For the records below, report how many lines include the word "catabolic". Only the number should appear.

________

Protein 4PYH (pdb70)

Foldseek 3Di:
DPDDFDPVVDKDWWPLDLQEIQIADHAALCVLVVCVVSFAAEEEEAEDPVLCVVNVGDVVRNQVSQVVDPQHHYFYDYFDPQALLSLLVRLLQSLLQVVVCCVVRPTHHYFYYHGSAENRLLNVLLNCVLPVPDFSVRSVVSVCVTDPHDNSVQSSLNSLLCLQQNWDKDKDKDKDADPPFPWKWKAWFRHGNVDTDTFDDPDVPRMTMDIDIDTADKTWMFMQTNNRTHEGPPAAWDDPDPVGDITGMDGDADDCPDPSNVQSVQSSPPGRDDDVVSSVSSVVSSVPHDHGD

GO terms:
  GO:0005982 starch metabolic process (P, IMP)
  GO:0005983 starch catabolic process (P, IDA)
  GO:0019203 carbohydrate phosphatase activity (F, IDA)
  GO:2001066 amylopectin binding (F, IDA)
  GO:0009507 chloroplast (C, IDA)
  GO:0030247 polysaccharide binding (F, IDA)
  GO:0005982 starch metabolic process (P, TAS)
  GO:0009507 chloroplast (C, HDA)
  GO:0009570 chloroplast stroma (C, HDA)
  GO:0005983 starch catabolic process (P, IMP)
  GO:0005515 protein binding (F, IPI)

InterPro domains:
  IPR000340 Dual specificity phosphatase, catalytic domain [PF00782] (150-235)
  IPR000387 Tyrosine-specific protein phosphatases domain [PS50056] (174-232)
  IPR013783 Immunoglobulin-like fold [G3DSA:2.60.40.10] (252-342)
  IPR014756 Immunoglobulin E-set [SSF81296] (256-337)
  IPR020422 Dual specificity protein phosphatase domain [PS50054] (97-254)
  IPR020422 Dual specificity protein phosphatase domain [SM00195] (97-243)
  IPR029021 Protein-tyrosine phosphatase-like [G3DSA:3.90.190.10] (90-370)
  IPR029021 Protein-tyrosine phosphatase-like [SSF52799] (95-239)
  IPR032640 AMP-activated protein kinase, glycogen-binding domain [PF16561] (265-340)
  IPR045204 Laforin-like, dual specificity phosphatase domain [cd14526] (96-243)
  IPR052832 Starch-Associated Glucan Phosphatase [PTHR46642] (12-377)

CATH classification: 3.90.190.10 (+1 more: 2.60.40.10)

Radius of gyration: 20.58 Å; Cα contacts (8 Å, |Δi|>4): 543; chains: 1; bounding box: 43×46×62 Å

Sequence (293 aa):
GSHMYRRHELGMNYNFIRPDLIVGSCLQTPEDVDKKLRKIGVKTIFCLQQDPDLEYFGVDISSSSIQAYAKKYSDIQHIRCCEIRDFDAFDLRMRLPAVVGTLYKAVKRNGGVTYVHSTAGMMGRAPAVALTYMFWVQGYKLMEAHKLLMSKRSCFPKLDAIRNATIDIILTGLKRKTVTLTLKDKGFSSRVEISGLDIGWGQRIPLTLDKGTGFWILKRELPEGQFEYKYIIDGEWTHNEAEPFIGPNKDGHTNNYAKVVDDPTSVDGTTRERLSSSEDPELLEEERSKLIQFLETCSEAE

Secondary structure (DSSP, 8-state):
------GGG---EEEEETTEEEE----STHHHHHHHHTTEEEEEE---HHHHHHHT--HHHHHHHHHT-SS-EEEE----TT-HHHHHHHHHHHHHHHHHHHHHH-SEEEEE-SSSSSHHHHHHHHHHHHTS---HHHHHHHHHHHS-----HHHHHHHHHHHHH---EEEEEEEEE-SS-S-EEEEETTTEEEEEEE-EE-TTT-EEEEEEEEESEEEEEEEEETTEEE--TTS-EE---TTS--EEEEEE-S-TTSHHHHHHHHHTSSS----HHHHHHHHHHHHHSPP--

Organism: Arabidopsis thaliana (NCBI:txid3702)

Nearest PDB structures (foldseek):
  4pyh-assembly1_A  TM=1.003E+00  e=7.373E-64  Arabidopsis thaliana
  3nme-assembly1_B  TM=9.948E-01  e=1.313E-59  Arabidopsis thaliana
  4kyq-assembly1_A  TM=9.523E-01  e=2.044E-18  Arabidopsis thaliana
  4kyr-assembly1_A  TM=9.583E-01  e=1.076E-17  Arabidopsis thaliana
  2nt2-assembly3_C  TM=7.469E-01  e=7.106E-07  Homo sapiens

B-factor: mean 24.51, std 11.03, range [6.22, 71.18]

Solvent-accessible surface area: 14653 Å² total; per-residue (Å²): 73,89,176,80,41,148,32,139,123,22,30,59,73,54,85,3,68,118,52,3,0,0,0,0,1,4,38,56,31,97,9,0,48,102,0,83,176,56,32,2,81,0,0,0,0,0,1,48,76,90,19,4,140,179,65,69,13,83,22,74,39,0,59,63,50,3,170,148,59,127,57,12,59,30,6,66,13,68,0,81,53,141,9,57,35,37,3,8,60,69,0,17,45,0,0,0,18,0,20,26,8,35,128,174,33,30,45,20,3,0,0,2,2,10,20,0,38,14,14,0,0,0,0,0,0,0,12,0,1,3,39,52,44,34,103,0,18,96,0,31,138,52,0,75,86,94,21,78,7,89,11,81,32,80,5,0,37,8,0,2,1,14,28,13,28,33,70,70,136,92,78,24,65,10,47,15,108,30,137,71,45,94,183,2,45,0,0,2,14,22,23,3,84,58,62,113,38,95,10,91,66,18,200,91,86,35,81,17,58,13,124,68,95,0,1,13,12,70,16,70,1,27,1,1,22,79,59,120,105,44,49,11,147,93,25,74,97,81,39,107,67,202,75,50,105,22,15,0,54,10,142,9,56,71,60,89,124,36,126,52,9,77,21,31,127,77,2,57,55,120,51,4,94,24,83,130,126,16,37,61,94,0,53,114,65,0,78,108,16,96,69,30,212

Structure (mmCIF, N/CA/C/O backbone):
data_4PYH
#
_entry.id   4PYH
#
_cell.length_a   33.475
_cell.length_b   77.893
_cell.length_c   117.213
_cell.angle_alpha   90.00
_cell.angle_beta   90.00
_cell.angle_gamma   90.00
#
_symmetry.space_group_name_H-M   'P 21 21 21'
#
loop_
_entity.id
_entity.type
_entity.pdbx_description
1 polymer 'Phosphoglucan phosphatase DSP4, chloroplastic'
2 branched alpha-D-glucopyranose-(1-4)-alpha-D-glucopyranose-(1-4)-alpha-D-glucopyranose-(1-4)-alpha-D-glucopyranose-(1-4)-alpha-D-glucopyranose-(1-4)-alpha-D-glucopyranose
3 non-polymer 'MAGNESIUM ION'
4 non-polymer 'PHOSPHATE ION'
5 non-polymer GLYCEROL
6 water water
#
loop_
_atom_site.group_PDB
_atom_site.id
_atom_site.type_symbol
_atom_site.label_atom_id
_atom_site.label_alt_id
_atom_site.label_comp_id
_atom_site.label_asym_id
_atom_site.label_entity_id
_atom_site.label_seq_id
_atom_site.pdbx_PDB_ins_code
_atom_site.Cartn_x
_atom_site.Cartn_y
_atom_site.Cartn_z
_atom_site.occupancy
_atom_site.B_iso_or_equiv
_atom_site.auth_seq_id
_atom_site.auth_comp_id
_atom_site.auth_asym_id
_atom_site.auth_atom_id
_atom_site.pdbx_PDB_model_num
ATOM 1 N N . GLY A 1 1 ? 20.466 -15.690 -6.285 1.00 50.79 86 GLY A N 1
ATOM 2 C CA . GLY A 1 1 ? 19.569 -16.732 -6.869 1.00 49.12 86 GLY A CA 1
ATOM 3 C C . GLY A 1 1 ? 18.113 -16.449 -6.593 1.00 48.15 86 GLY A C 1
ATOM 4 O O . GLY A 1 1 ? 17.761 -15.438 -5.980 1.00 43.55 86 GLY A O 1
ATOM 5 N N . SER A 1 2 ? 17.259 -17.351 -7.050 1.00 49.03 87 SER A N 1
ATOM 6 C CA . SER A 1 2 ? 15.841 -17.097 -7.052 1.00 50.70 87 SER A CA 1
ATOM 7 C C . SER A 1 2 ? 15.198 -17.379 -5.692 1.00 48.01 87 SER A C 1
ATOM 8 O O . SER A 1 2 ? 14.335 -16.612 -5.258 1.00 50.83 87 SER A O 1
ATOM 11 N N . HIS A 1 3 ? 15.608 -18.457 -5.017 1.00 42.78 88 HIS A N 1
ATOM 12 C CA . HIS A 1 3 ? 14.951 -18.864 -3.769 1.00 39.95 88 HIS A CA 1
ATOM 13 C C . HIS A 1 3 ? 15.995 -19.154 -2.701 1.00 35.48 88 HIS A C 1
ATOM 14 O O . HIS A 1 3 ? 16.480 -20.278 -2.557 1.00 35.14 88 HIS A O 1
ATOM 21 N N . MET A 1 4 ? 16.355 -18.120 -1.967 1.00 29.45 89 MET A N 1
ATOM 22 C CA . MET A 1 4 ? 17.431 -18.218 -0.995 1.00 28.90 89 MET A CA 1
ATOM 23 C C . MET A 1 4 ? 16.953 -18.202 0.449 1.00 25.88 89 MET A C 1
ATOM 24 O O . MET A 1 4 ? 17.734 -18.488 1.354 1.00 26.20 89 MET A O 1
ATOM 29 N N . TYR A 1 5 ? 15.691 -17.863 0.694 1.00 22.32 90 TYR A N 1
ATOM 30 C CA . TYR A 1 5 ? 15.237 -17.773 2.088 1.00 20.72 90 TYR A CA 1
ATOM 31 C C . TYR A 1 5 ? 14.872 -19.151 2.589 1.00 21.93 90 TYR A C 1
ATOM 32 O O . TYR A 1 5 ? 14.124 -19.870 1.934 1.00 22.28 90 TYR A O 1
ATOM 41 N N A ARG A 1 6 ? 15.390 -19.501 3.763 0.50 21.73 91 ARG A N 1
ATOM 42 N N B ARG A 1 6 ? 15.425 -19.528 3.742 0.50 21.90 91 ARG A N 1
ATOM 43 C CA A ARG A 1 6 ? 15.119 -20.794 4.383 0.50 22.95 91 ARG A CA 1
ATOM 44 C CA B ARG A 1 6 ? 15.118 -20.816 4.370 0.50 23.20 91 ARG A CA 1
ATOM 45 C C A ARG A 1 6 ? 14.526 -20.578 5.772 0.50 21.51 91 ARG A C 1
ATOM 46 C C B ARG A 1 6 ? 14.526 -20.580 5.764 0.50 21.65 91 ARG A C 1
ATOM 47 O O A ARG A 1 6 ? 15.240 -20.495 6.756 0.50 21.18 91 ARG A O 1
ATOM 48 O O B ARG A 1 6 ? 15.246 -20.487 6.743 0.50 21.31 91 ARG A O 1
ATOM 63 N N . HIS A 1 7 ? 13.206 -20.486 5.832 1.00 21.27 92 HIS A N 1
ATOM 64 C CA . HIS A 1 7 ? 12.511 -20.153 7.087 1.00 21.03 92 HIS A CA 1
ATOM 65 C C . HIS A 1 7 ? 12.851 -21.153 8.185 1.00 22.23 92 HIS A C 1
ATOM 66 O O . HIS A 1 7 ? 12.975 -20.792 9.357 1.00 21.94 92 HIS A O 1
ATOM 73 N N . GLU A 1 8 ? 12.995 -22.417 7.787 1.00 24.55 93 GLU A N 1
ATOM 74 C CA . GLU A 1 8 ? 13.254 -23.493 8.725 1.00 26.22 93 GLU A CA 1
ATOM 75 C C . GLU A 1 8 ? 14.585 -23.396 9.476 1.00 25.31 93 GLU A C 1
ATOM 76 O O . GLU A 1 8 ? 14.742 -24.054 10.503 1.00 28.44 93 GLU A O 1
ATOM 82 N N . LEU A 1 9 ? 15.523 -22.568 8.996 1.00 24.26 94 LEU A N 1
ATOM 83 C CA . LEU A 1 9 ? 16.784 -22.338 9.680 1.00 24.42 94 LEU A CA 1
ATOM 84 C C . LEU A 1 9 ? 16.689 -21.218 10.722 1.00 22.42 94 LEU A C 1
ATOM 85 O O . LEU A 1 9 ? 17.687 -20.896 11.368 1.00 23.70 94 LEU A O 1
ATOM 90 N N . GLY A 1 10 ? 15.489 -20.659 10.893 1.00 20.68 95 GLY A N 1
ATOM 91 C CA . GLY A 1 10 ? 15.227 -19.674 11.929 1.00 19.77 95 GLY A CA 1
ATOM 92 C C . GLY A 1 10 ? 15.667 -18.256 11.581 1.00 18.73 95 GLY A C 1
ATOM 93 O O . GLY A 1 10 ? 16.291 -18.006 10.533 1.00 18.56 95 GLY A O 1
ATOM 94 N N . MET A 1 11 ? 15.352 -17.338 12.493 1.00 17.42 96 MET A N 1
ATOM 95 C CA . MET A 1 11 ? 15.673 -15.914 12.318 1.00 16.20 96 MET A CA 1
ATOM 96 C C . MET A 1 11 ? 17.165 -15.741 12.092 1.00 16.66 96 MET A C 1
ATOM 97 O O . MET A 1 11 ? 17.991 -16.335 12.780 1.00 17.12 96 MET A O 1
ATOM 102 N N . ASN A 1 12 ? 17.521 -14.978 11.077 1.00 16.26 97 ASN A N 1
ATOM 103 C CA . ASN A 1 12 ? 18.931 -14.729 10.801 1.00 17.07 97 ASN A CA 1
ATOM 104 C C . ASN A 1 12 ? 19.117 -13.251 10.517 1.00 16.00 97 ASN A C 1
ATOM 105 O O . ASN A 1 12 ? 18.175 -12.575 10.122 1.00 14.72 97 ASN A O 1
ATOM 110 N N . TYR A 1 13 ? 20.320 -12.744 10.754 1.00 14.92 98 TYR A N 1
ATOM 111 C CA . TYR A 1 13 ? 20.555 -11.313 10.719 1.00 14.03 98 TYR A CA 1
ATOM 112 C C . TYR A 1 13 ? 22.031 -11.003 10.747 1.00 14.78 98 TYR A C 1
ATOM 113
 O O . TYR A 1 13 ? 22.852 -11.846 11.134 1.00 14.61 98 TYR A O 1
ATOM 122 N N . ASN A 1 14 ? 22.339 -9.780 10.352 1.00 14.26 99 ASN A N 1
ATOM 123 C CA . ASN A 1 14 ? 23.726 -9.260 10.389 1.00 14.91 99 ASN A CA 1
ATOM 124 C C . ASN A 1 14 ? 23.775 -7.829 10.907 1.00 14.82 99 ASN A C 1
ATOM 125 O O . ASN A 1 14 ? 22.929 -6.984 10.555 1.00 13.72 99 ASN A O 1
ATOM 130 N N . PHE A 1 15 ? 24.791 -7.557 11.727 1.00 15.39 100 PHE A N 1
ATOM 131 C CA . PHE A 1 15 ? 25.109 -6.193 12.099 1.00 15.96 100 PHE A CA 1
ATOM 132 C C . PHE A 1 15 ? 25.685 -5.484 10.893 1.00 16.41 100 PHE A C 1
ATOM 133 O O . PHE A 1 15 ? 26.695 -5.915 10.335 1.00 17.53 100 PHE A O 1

________

# Output below:
2